定期处理和更新 elasticsearch 索引中的文档答案

【问题标题】：Periodically process and update documents in elasticsearch index定期处理和更新 elasticsearch 索引中的文档
【发布时间】：2022-01-12 18:21:37
【问题描述】：

我需要制定一个策略来定期高效地处理和更新弹性搜索索引中的文档。我不必查看我之前处理过的文件。

我的设置是我有一个长时间运行的进程，它不断地将文档插入索引，比如说大约。每小时 500 个文档（想想常见的日志记录示例）。

我需要找到一种解决方案来定期更新一些文档（例如通过 cron 作业）以在特定字段（例如文本字段）上运行一些代码，以使用许多新字段来增强该文档。我想这样做是为了在索引上提供更细粒度的聚合。在日志类比中，这可能是，例如，我从日志条目（文档）中获取 UserAgent 字符串，对其进行一些解析，然后将一些新字段添加回该文档并为其编制索引。

所以我的方法是：

获取一些我以前没有看过的文档（甚至全部）。例如，我可以通过组合 must_not 和 exists 来查询它们。
在这些文档上运行我的代码（运行解析器，计算一些新的东西，等等）。
更新之前获得的文档（可能最好通过批量 api）。

我知道有Update by query API。但这似乎不在这里，因为我需要在我的服务器上运行我自己的代码（顺便说一句，这取决于外部库），而不是作为一个简单的脚本，它不能提供我需要的全面任务。

我正在通过python 访问elasticsearch。

现在的问题是我不知道如何实现上述方法。例如。

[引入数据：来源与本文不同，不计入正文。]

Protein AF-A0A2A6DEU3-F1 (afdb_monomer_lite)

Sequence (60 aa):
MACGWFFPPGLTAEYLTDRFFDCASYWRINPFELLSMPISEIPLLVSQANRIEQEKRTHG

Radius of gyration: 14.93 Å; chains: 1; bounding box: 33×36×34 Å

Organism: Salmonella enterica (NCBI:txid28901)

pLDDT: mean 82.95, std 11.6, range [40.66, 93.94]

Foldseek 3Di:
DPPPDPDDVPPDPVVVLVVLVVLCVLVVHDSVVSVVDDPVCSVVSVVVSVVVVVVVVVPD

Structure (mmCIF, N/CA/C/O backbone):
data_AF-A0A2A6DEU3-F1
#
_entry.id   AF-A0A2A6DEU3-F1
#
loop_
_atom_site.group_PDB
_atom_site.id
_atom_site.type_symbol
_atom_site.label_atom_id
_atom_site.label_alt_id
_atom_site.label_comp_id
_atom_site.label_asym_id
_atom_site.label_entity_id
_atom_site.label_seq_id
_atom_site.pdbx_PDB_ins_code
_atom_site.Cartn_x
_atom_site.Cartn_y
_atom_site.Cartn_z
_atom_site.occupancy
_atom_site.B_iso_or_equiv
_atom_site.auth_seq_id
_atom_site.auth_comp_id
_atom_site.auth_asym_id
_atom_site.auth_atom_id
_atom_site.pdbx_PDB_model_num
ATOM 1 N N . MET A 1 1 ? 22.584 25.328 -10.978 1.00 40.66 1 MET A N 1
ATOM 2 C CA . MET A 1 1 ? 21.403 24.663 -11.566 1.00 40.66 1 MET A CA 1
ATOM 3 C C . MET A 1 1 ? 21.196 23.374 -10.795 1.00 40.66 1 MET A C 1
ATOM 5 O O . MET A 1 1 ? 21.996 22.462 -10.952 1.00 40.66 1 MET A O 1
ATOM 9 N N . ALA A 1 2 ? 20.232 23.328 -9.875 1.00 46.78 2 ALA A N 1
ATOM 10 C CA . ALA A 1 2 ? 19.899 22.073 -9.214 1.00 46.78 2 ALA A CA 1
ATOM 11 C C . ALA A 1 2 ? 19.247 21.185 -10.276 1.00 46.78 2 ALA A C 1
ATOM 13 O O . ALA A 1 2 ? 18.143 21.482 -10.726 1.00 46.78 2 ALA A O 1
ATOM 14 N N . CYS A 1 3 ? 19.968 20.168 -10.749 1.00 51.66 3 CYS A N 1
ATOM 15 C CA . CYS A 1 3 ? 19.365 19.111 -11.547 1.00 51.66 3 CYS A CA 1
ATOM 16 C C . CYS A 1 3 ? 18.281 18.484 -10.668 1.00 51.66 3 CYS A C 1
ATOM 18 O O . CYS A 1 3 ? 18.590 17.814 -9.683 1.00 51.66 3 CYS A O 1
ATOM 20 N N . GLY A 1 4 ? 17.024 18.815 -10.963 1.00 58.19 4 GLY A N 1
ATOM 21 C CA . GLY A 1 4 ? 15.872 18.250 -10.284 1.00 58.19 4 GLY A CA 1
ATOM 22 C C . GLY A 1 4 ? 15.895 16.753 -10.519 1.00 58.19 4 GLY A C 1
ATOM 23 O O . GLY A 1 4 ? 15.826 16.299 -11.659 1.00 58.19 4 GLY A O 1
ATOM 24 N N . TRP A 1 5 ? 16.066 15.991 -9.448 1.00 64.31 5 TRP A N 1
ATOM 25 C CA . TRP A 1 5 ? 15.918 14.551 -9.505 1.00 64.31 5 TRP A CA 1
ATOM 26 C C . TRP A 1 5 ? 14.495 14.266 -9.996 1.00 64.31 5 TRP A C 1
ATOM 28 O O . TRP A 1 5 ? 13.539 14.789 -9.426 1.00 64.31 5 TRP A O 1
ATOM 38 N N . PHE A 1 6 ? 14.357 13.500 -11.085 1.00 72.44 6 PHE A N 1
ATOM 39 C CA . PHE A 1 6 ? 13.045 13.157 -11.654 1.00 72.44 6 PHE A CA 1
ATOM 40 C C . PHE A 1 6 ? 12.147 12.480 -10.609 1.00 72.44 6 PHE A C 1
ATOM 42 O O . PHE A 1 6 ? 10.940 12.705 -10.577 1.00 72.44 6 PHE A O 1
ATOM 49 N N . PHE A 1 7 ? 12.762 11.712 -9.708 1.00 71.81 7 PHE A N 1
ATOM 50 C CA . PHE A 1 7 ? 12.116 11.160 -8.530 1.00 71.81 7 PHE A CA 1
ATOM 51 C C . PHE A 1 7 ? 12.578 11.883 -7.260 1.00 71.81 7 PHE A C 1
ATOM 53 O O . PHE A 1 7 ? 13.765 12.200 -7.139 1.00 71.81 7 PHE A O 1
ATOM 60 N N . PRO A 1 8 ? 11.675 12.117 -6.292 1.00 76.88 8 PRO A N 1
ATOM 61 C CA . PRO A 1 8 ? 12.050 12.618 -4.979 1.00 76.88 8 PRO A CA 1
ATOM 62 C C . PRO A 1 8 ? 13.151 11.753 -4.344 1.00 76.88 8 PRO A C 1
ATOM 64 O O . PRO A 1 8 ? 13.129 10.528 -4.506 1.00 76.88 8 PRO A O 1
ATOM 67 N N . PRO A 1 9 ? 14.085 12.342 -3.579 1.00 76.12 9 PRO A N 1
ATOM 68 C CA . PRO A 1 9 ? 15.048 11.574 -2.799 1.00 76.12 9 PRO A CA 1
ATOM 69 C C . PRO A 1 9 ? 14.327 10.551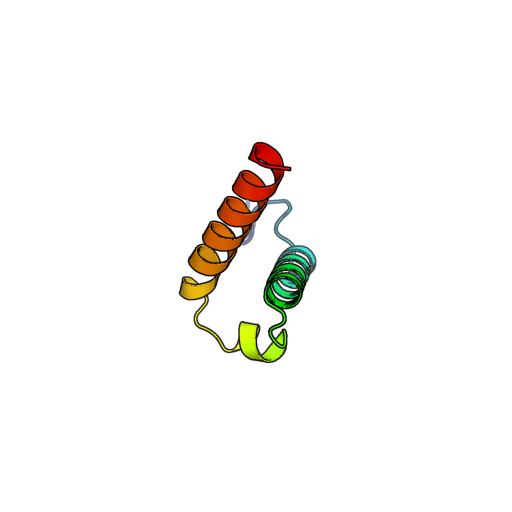 -1.908 1.00 76.12 9 PRO A C 1
ATOM 71 O O . PRO A 1 9 ? 13.401 10.906 -1.183 1.00 76.12 9 PRO A O 1
ATOM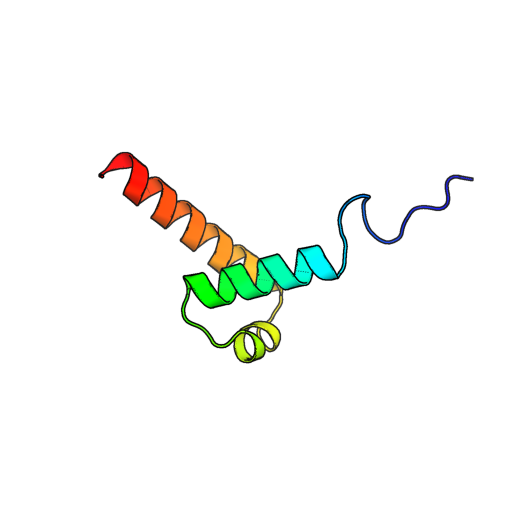 74 N N . GLY A 1 10 ? 14.736 9.283 -1.983 1.00 75.81 10 GLY A N 1
ATOM 75 C CA . GLY A 1 10 ? 14.110 8.177 -1.246 1.00 75.81 10 GLY A CA 1
ATOM 76 C C . GLY A 1 10 ? 12.985 7.451 -1.993 1.00 75.81 10 GLY A C 1
ATOM 77 O O . GLY A 1 10 ? 12.587 6.373 -1.563 1.00 75.81 10 GLY A O 1
ATOM 78 N N . LEU A 1 11 ? 12.514 7.970 -3.132 1.00 79.00 11 LEU A N 1
ATOM 79 C CA . LEU A 1 11 ? 11.603 7.238 -4.008 1.00 79.00 11 LEU 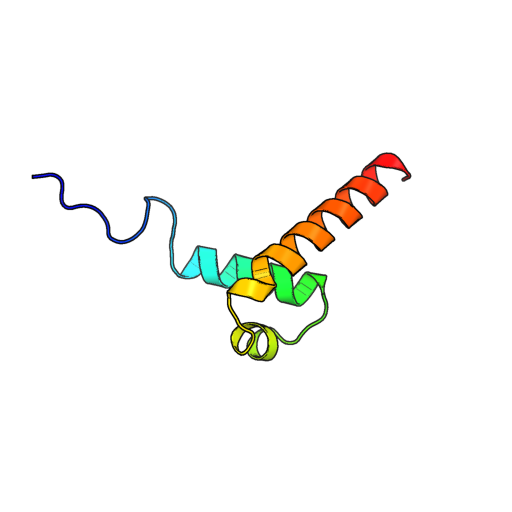A CA 1
ATOM 80 C C . LEU A 1 11 ? 12.416 6.380 -4.988 1.00 79.00 11 LEU A C 1
ATOM 82 O O . LEU A 1 11 ? 12.755 6.812 -6.089 1.00 79.00 11 LEU A O 1
ATOM 86 N N . THR A 1 12 ? 12.769 5.169 -4.562 1.00 84.56 12 THR A N 1
ATOM 87 C CA . THR A 1 12 ? 13.441 4.181 -5.416 1.00 84.56 12 THR A CA 1
ATOM 88 C C . THR A 1 12 ? 12.417 3.272 -6.098 1.00 84.56 12 THR A C 1
ATOM 90 O O . THR A 1 12 ? 11.306 3.074 -5.603 1.00 84.56 12 THR A O 1
ATOM 93 N N . ALA A 1 13 ? 12.787 2.700 -7.247 1.00 82.19 13 ALA A N 1
ATOM 94 C CA . ALA A 1 13 ? 11.958 1.696 -7.919 1.00 82.19 13 ALA A CA 1
ATOM 95 C C . ALA A 1 13 ? 11.713 0.467 -7.023 1.00 82.19 13 ALA A C 1
ATOM 97 O O . ALA A 1 13 ? 10.616 -0.084 -7.021 1.00 82.19 13 ALA A O 1
ATOM 98 N N . GLU A 1 14 ? 12.714 0.087 -6.225 1.00 85.75 14 GLU A N 1
ATOM 99 C CA . GLU A 1 14 ? 12.616 -0.966 -5.210 1.00 85.75 14 GLU A CA 1
ATOM 100 C C . GLU A 1 14 ? 11.555 -0.626 -4.159 1.00 85.75 14 GLU A C 1
ATOM 102 O O . GLU A 1 14 ? 10.605 -1.381 -3.997 1.00 85.75 14 GLU A O 1
ATOM 107 N N . TYR A 1 15 ? 11.613 0.572 -3.565 1.00 84.94 15 TYR A N 1
ATOM 108 C CA . TYR A 1 15 ? 10.622 1.013 -2.582 1.00 84.94 15 TYR A CA 1
ATOM 109 C C . TYR A 1 15 ? 9.194 0.998 -3.145 1.00 84.94 15 TYR A C 1
ATOM 111 O O . TYR A 1 15 ? 8.264 0.547 -2.481 1.00 84.94 15 TYR A O 1
ATOM 119 N N . LEU A 1 16 ? 8.997 1.472 -4.379 1.00 82.31 16 LEU A N 1
ATOM 120 C CA . LEU A 1 16 ? 7.682 1.425 -5.026 1.00 82.31 16 LEU A CA 1
ATOM 121 C C . LEU A 1 16 ? 7.194 -0.012 -5.235 1.00 82.31 16 LEU A C 1
ATOM 123 O O . LEU A 1 16 ? 6.012 -0.287 -5.029 1.00 82.31 16 LEU A O 1
ATOM 127 N N . THR A 1 17 ? 8.100 -0.908 -5.624 1.00 85.00 17 THR A N 1
ATOM 128 C CA . THR A 1 17 ? 7.798 -2.324 -5.846 1.00 85.00 17 THR A CA 1
ATOM 129 C C . THR A 1 17 ? 7.404 -2.996 -4.535 1.00 85.00 17 THR A C 1
ATOM 131 O O . THR A 1 17 ? 6.336 -3.599 -4.470 1.00 85.00 17 THR A O 1
ATOM 134 N N . ASP A 1 18 ? 8.178 -2.810 -3.468 1.00 88.31 18 ASP A N 1
ATOM 135 C CA . ASP A 1 18 ? 7.888 -3.386 -2.151 1.00 88.31 18 ASP A CA 1
ATOM 136 C C . ASP A 1 18 ? 6.509 -2.961 -1.646 1.00 88.31 18 ASP A C 1
ATOM 138 O O . ASP A 1 18 ? 5.691 -3.796 -1.266 1.00 88.31 18 ASP A O 1
ATOM 142 N N . ARG A 1 19 ? 6.183 -1.665 -1.747 1.00 83.31 19 ARG A N 1
ATOM 143 C CA . ARG A 1 19 ? 4.866 -1.153 -1.336 1.00 83.31 19 ARG A CA 1
ATOM 144 C C . ARG A 1 19 ? 3.718 -1.755 -2.141 1.00 83.31 19 ARG A C 1
ATOM 146 O O . ARG A 1 19 ? 2.628 -1.953 -1.603 1.00 83.31 19 ARG A O 1
ATOM 153 N N . PHE A 1 20 ? 3.953 -2.047 -3.416 1.00 85.44 20 PHE A N 1
ATOM 154 C CA . PHE A 1 20 ? 2.987 -2.728 -4.270 1.00 85.44 20 PHE A CA 1
ATOM 155 C C . PHE A 1 20 ? 2.757 -4.173 -3.824 1.00 85.44 20 PHE A C 1
ATOM 157 O O . PHE A 1 20 ? 1.611 -4.604 -3.700 1.00 85.44 20 PHE A O 1
ATOM 164 N N . PHE A 1 21 ? 3.832 -4.910 -3.551 1.00 88.38 21 PHE A N 1
ATOM 165 C CA . PHE A 1 21 ? 3.757 -6.297 -3.095 1.00 88.38 21 PHE A CA 1
ATOM 166 C C . PHE A 1 21 ? 3.149 -6.407 -1.691 1.00 88.38 21 PHE A C 1
ATOM 168 O O . PHE A 1 21 ? 2.331 -7.297 -1.456 1.00 88.38 21 PHE A O 1
ATOM 175 N N . ASP A 1 22 ? 3.452 -5.468 -0.793 1.00 89.75 22 ASP A N 1
ATOM 176 C CA . ASP A 1 22 ? 2.813 -5.356 0.521 1.00 89.75 22 ASP A CA 1
ATOM 177 C C . ASP A 1 22 ? 1.297 -5.158 0.391 1.00 89.75 22 ASP A C 1
ATOM 179 O O . ASP A 1 22 ? 0.512 -5.830 1.064 1.00 89.75 22 ASP A O 1
ATOM 183 N N . CYS A 1 23 ? 0.871 -4.261 -0.507 1.00 89.25 23 CYS A N 1
ATOM 184 C CA . CYS A 1 23 ? -0.544 -4.019 -0.783 1.00 89.25 23 CYS A CA 1
ATOM 185 C C . CYS A 1 23 ? -1.230 -5.283 -1.326 1.00 89.25 23 CYS A C 1
ATOM 187 O O . CYS A 1 23 ? -2.283 -5.683 -0.824 1.00 89.25 23 CYS A O 1
ATOM 189 N N . ALA A 1 24 ? -0.609 -5.954 -2.300 1.00 91.88 24 ALA A N 1
ATOM 190 C CA . ALA A 1 24 ? -1.118 -7.202 -2.866 1.00 91.88 24 ALA A CA 1
ATOM 191 C C . ALA A 1 24 ? -1.264 -8.291 -1.792 1.00 91.88 24 ALA A C 1
ATOM 193 O O . ALA A 1 24 ? -2.302 -8.948 -1.700 1.00 91.88 24 ALA A O 1
ATOM 194 N N . SER A 1 25 ? -0.257 -8.419 -0.926 1.00 92.25 25 SER A N 1
ATOM 195 C CA . SER A 1 25 ? -0.247 -9.354 0.199 1.00 92.25 25 SER A CA 1
ATOM 196 C C . SER A 1 25 ? -1.386 -9.080 1.187 1.00 92.25 25 SER A C 1
ATOM 198 O O . SER A 1 25 ? -2.125 -10.002 1.539 1.00 92.25 25 SER A O 1
ATOM 200 N N . TYR A 1 26 ? -1.597 -7.814 1.573 1.00 93.31 26 TYR A N 1
ATOM 201 C CA . TYR A 1 26 ? -2.669 -7.420 2.496 1.00 93.31 26 TYR A CA 1
ATOM 202 C C . TYR A 1 26 ? -4.051 -7.843 1.989 1.00 93.31 26 TYR A C 1
ATOM 204 O O . TYR A 1 26 ? -4.846 -8.431 2.725 1.00 93.31 26 TYR A O 1
ATOM 212 N N . TRP A 1 27 ? -4.318 -7.584 0.708 1.00 92.31 27 TRP A N 1
ATOM 213 C CA . TRP A 1 27 ? -5.599 -7.886 0.071 1.00 92.31 27 TRP A CA 1
ATOM 214 C C . TRP A 1 27 ? -5.713 -9.320 -0.451 1.00 92.31 27 TRP A C 1
ATOM 216 O O . TRP A 1 27 ? -6.780 -9.707 -0.924 1.00 92.31 27 TRP A O 1
ATOM 226 N N . ARG A 1 28 ? -4.644 -10.121 -0.342 1.00 92.44 28 ARG A N 1
ATOM 227 C CA . ARG A 1 28 ? -4.543 -11.475 -0.914 1.00 92.44 28 ARG A CA 1
ATOM 228 C C . ARG A 1 28 ? -4.810 -11.502 -2.424 1.00 92.44 28 ARG A C 1
ATOM 230 O O . ARG A 1 28 ? -5.407 -12.445 -2.937 1.00 92.44 28 ARG A O 1
ATOM 237 N N . ILE A 1 29 ? -4.363 -10.461 -3.118 1.00 89.81 29 ILE A N 1
ATOM 238 C CA . ILE A 1 29 ? -4.431 -10.327 -4.575 1.00 89.81 29 ILE A CA 1
ATOM 239 C C . ILE A 1 29 ? -3.084 -10.768 -5.151 1.00 89.81 29 ILE A C 1
ATOM 241 O O . ILE A 1 29 ? -2.039 -10.575 -4.528 1.00 89.81 29 ILE A O 1
ATOM 245 N N . ASN A 1 30 ? -3.078 -11.359 -6.346 1.00 89.25 30 ASN A N 1
ATOM 246 C CA . ASN A 1 30 ? -1.824 -11.631 -7.038 1.00 89.25 30 ASN A CA 1
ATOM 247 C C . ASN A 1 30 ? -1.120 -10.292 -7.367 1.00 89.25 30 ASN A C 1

如果第一步获取的文档量大于myindex.settings.index.max_result_window怎么办？

有什么想法吗？

【问题讨论】：

该方法看起来不错，因为 1. 您可以使用 elasticsearch scroll API，这是它的 python 抽象 - elasticsearch-py.readthedocs.io/en/master/helpers.html#scan - 可以让您批量获取数百万个与您的查询匹配的文档。但是，在您的批量更新查询中，您必须确保没有。正在更新的文档少于最大限制。（如果更改涉及具有不同值的不同字段，您可能需要对每个文档进行更新）
谢谢@Jay。我查看了 api 和 the ES documentation of scoll api。我认为这暂时对我有用。但是，文档指出他们执行“no longer recommend using the scroll API for deep pagination. If you need to preserve the index state while paging use .. point in time (PIT)”
如果你第一次查询时不关心状态，那么你可以使用PIT - stackoverflow.com/questions/59105657/elasticsearch-pagination

标签： python elasticsearch cron insert-update elasticsearch-py

【解决方案1】：

我考虑了@Jay 的评论并最终得出了这种模式：

from elasticsearch import Elasticsearch
from elasticsearch.helpers import bulk
from elasticsearch.helpers import scan

from my_module.postprocessing import post_process_doc

es = Elasticsearch(...)
es.ping()

def update_docs( docs ):
    """"""
    for idx,doc in enumerate(docs):
        if idx % 10000 == 0:
            print( 'next 10k' )
        
        new_field_value = post_process_doc( doc )

        doc_update = {
            "_index": doc["_index"],
            "_id" : doc["_id"],
            "_op_type" : "update",
            "doc" : { <<the new field>> : new_field_value }
        }

        yield doc_update

docs = scan( es, query='{ "query" : { "bool": { "must_not": { "exists": { "field": <<the new field>> }} } }}', index=index, scroll="1m", preserve_order=True )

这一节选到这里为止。